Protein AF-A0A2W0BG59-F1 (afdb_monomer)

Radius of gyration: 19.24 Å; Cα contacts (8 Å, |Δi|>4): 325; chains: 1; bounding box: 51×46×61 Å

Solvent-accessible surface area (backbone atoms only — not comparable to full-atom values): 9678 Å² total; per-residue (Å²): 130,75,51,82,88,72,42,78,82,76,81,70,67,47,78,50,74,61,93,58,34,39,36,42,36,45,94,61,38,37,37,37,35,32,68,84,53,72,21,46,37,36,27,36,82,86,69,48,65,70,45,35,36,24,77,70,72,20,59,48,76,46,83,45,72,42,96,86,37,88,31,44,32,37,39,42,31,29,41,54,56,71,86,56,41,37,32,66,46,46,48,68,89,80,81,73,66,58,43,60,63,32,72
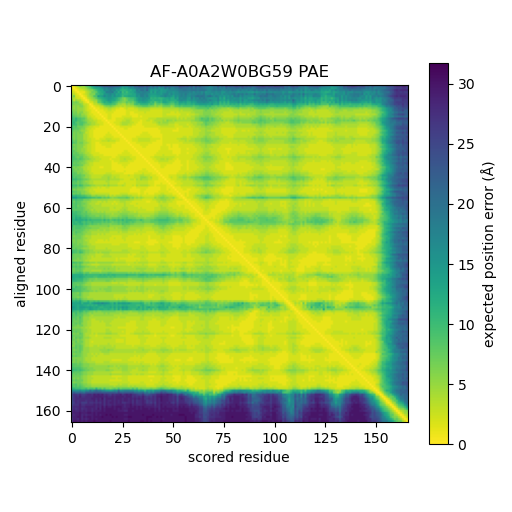,46,75,37,48,84,51,92,89,31,44,52,36,60,40,38,38,40,74,66,81,49,71,50,74,56,93,67,91,40,53,28,38,40,41,22,61,47,58,54,39,38,34,43,37,31,47,57,63,56,101,73,87,85,80,91,68,80,87,75,90,75,92,128

Secondary structure (DSSP, 8-state):
---TTTSPPPPP-EEEE-SSEEEEE-SSEEEEEETTT--EEEEETTS---EEB-SS--EEEEEEEETTEEEEEEEEEE---TT--EEEEEE-TT--SS-TT-EEEE-EETTEEEEEEEEETTTEEEE----S-EEEE--STT-EEEEEPP--S-------------

Structure (mmCIF, N/CA/C/O backbone):
data_AF-A0A2W0BG59-F1
#
_entry.id   AF-A0A2W0BG59-F1
#
loop_
_atom_site.group_PDB
_atom_site.id
_atom_site.type_symbol
_atom_site.label_atom_id
_atom_site.label_alt_id
_atom_site.label_comp_id
_atom_site.label_asym_id
_atom_site.label_entity_id
_atom_site.label_seq_id
_atom_site.pdbx_PDB_ins_code
_atom_site.Cartn_x
_atom_site.Cartn_y
_atom_site.Cartn_z
_atom_site.occupancy
_atom_site.B_iso_or_equiv
_atom_site.auth_seq_id
_atom_site.auth_comp_id
_atom_site.auth_asym_id
_atom_site.auth_atom_id
_atom_site.pdbx_PDB_model_num
ATOM 1 N N . MET A 1 1 ? 4.598 27.277 -4.194 1.00 66.62 1 MET A N 1
ATOM 2 C CA . MET A 1 1 ? 3.719 26.706 -3.150 1.00 66.62 1 MET A CA 1
ATOM 3 C C . MET A 1 1 ? 2.557 27.664 -2.974 1.00 66.62 1 MET A C 1
ATOM 5 O O . MET A 1 1 ? 2.807 28.862 -3.029 1.00 66.62 1 MET A O 1
ATOM 9 N N . LEU A 1 2 ? 1.324 27.164 -2.856 1.00 75.38 2 LEU A N 1
ATOM 10 C CA . LEU A 1 2 ? 0.146 28.014 -2.627 1.00 75.38 2 LEU A CA 1
ATOM 11 C C . LEU A 1 2 ? 0.320 28.798 -1.320 1.00 75.38 2 LEU A C 1
ATOM 13 O O . LEU A 1 2 ? 0.961 28.304 -0.389 1.00 75.38 2 LEU A O 1
ATOM 17 N N . SER A 1 3 ? -0.224 30.012 -1.236 1.00 87.19 3 SER A N 1
ATOM 18 C CA . SER A 1 3 ? -0.222 30.741 0.032 1.00 87.19 3 SER A CA 1
ATOM 19 C C . SER A 1 3 ? -1.100 30.027 1.067 1.00 87.19 3 SER A C 1
ATOM 21 O O . SER A 1 3 ? -1.979 29.231 0.730 1.00 87.19 3 SER A O 1
ATOM 23 N N . ALA A 1 4 ? -0.906 30.334 2.352 1.00 79.31 4 ALA A N 1
ATOM 24 C CA . ALA A 1 4 ? -1.724 29.757 3.422 1.00 79.31 4 ALA A CA 1
ATOM 25 C C . ALA A 1 4 ? -3.229 30.062 3.260 1.00 79.31 4 ALA A C 1
ATOM 27 O O . ALA A 1 4 ? -4.056 29.274 3.700 1.00 79.31 4 ALA A O 1
ATOM 28 N N . LYS A 1 5 ? -3.585 31.177 2.602 1.00 82.62 5 LYS A N 1
ATOM 29 C CA . LYS A 1 5 ? -4.980 31.548 2.302 1.00 82.62 5 LYS A CA 1
ATOM 30 C C . LYS A 1 5 ? -5.581 30.764 1.131 1.00 82.62 5 LYS A C 1
ATOM 32 O O . LYS A 1 5 ? -6.795 30.640 1.056 1.00 82.62 5 LYS A O 1
ATOM 37 N N . GLU A 1 6 ? -4.741 30.269 0.228 1.00 88.06 6 GLU A N 1
ATOM 38 C CA . GLU A 1 6 ? -5.135 29.476 -0.948 1.00 88.06 6 GLU A CA 1
ATOM 39 C C . GLU A 1 6 ? -5.021 27.967 -0.691 1.00 88.06 6 GLU A C 1
ATOM 41 O O . GLU A 1 6 ? -5.429 27.154 -1.517 1.00 88.06 6 GLU A O 1
ATOM 46 N N . SER A 1 7 ? -4.438 27.584 0.444 1.00 86.38 7 SER A N 1
ATOM 47 C CA . SER A 1 7 ? -4.286 26.192 0.848 1.00 86.38 7 SER A CA 1
ATOM 48 C C . SER A 1 7 ? -5.569 25.685 1.502 1.00 86.38 7 SER A C 1
ATOM 50 O O . SER A 1 7 ? -6.231 26.415 2.240 1.00 86.38 7 SER A O 1
ATOM 52 N N . CYS A 1 8 ? -5.907 24.416 1.267 1.00 82.19 8 CYS A N 1
ATOM 53 C CA . CYS A 1 8 ? -7.018 23.771 1.960 1.00 82.19 8 CYS A CA 1
ATOM 54 C C . CYS A 1 8 ? -6.830 23.891 3.483 1.00 82.19 8 CYS A C 1
ATOM 56 O O . CYS A 1 8 ? -5.710 23.681 3.964 1.00 82.19 8 CYS A O 1
ATOM 58 N N . PRO A 1 9 ? -7.893 24.184 4.256 1.00 83.19 9 PRO A N 1
ATOM 59 C CA . PRO A 1 9 ? -7.802 24.108 5.705 1.00 83.19 9 PRO A CA 1
ATOM 60 C C . PRO A 1 9 ? -7.361 22.690 6.085 1.00 83.19 9 PRO A C 1
ATOM 62 O O . PRO A 1 9 ? -7.930 21.706 5.610 1.00 83.19 9 PRO A O 1
ATOM 65 N N . GLY A 1 10 ? -6.301 22.585 6.890 1.00 83.88 10 GLY A N 1
ATOM 66 C CA . GLY A 1 10 ? -5.789 21.293 7.340 1.00 83.88 10 GLY A CA 1
ATOM 67 C C . GLY A 1 10 ? -6.880 20.489 8.047 1.00 83.88 10 GLY A C 1
ATOM 68 O O . GLY A 1 10 ? -7.719 21.052 8.753 1.00 83.88 10 GLY A O 1
ATOM 69 N N . ALA A 1 11 ? -6.875 19.169 7.863 1.00 88.75 11 ALA A N 1
ATOM 70 C CA . ALA A 1 11 ? -7.813 18.300 8.561 1.00 88.75 11 ALA A CA 1
ATOM 71 C C . ALA A 1 11 ? -7.567 18.365 10.075 1.00 88.75 11 ALA A C 1
ATOM 73 O O . ALA A 1 11 ? -6.421 18.342 10.528 1.00 88.75 11 ALA A O 1
ATOM 74 N N . LYS A 1 12 ? -8.641 18.414 10.868 1.00 94.12 12 LYS A N 1
ATOM 75 C CA . LYS A 1 12 ? -8.539 18.247 12.320 1.00 94.12 12 LYS A CA 1
ATOM 76 C C . LYS A 1 12 ? -8.192 16.795 12.629 1.00 94.12 12 LYS A C 1
ATOM 78 O O . LYS A 1 12 ? -8.807 15.875 12.088 1.00 94.12 12 LYS A O 1
ATOM 83 N N . PHE A 1 13 ? -7.231 16.594 13.521 1.00 96.31 13 PHE A N 1
ATOM 84 C CA . PHE A 1 13 ? -6.869 15.271 14.010 1.00 96.31 13 PHE A CA 1
ATOM 85 C C . PHE A 1 13 ? -6.437 15.325 15.475 1.00 96.31 13 PHE A C 1
ATOM 87 O O . PHE A 1 13 ? -6.023 16.368 15.981 1.00 96.31 13 PHE A O 1
ATOM 94 N N . GLN A 1 14 ? -6.528 14.184 16.145 1.00 97.69 14 GLN A N 1
ATOM 95 C CA . GLN A 1 14 ? -5.990 13.952 17.480 1.00 97.69 14 GLN A CA 1
ATOM 96 C C . GLN A 1 14 ? -4.916 12.875 17.383 1.00 97.69 14 GLN A C 1
ATOM 98 O O . GLN A 1 14 ? -5.126 11.858 16.727 1.00 97.69 14 GLN A O 1
ATOM 103 N N . LEU A 1 15 ? -3.776 13.097 18.031 1.00 97.94 15 LEU A N 1
ATOM 104 C CA . LEU A 1 15 ? -2.695 12.122 18.122 1.00 97.94 15 LEU A CA 1
ATOM 105 C C . LEU A 1 15 ? -2.568 11.666 19.574 1.00 97.94 15 LEU A C 1
ATOM 107 O O . LEU A 1 15 ? -2.356 12.483 20.467 1.00 97.94 15 LEU A O 1
ATOM 111 N N . THR A 1 16 ? -2.665 10.362 19.801 1.00 98.00 16 THR A N 1
ATOM 112 C CA . THR A 1 16 ? -2.419 9.736 21.103 1.00 98.00 16 THR A CA 1
ATOM 113 C C . THR A 1 16 ? -1.319 8.700 20.957 1.00 98.00 16 THR A C 1
ATOM 115 O O . THR A 1 16 ? -1.380 7.865 20.057 1.00 98.00 16 THR A O 1
ATOM 118 N N . GLN A 1 17 ? -0.331 8.719 21.844 1.00 98.00 17 GLN A N 1
ATOM 119 C CA . GLN A 1 17 ? 0.762 7.752 21.846 1.00 98.00 17 GLN A CA 1
ATOM 120 C C . GLN A 1 17 ? 0.755 6.969 23.160 1.00 98.00 17 GLN A C 1
ATOM 122 O O . GLN A 1 17 ? 0.788 7.561 24.236 1.00 98.00 17 GLN A O 1
ATOM 127 N N . GLY A 1 18 ? 0.694 5.643 23.058 1.00 96.25 18 GLY A N 1
ATOM 128 C CA . GLY A 1 18 ? 0.861 4.709 24.169 1.00 96.25 18 GLY A CA 1
ATOM 129 C C . GLY A 1 18 ? 2.206 3.984 24.102 1.00 96.25 18 GLY A C 1
ATOM 130 O O . GLY A 1 18 ? 3.079 4.340 23.313 1.00 96.25 18 GLY A O 1
ATOM 131 N N . ALA A 1 19 ? 2.361 2.937 24.916 1.00 97.06 19 ALA A N 1
ATOM 132 C CA . ALA A 1 19 ? 3.579 2.123 24.934 1.00 97.06 19 ALA A CA 1
ATOM 133 C C . ALA A 1 19 ? 3.773 1.310 23.639 1.00 97.06 19 ALA A C 1
ATOM 135 O O . ALA A 1 19 ? 4.888 1.216 23.133 1.00 97.06 19 ALA A O 1
ATOM 136 N N . ASP A 1 20 ? 2.687 0.763 23.083 1.00 97.25 20 ASP A N 1
ATOM 137 C CA . ASP A 1 20 ? 2.748 -0.176 21.952 1.00 97.25 20 ASP A CA 1
ATOM 138 C C . ASP A 1 20 ? 2.358 0.435 20.600 1.00 97.25 20 ASP A C 1
ATOM 140 O O . ASP A 1 20 ? 2.668 -0.138 19.549 1.00 97.25 20 ASP A O 1
ATOM 144 N N . ALA A 1 21 ? 1.670 1.580 20.603 1.00 97.94 21 ALA A N 1
ATOM 145 C CA . ALA A 1 21 ? 1.122 2.187 19.396 1.00 97.94 21 ALA A CA 1
ATOM 146 C C . ALA A 1 21 ? 1.029 3.716 19.479 1.00 97.94 21 ALA A C 1
ATOM 148 O O . ALA A 1 21 ? 0.771 4.285 20.542 1.00 97.94 21 ALA A O 1
ATOM 149 N N . ALA A 1 22 ? 1.169 4.365 18.324 1.00 98.44 22 ALA A N 1
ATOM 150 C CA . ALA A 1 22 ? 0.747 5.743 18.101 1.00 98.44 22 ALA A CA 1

■ ■ ■ ■ ■

[Problem details]: The output should be exactly the lines above from the line containing "ATOM 10 C CA" to the line containing "ATOM 21 O O", inclusive, with no other lines.

[Final answer]:
ATOM 10 C CA . LEU A 1 2 ? 0.146 28.014 -2.627 1.00 75.38 2 LEU A CA 1
ATOM 11 C C . LEU A 1 2 ? 0.320 28.798 -1.320 1.00 75.38 2 LEU A C 1
ATOM 13 O O . LEU A 1 2 ? 0.961 28.304 -0.389 1.00 75.38 2 LEU A O 1
ATOM 17 N N . SER A 1 3 ? -0.224 30.012 -1.236 1.00 87.19 3 SER A N 1
ATOM 18 C CA . SER A 1 3 ? -0.222 30.741 0.032 1.00 87.19 3 SER A CA 1
ATOM 19 C C . SER A 1 3 ? -1.100 30.027 1.067 1.00 87.19 3 SER A C 1
ATOM 21 O O . SER A 1 3 ? -1.979 29.231 0.730 1.00 87.19 3 SER A O 1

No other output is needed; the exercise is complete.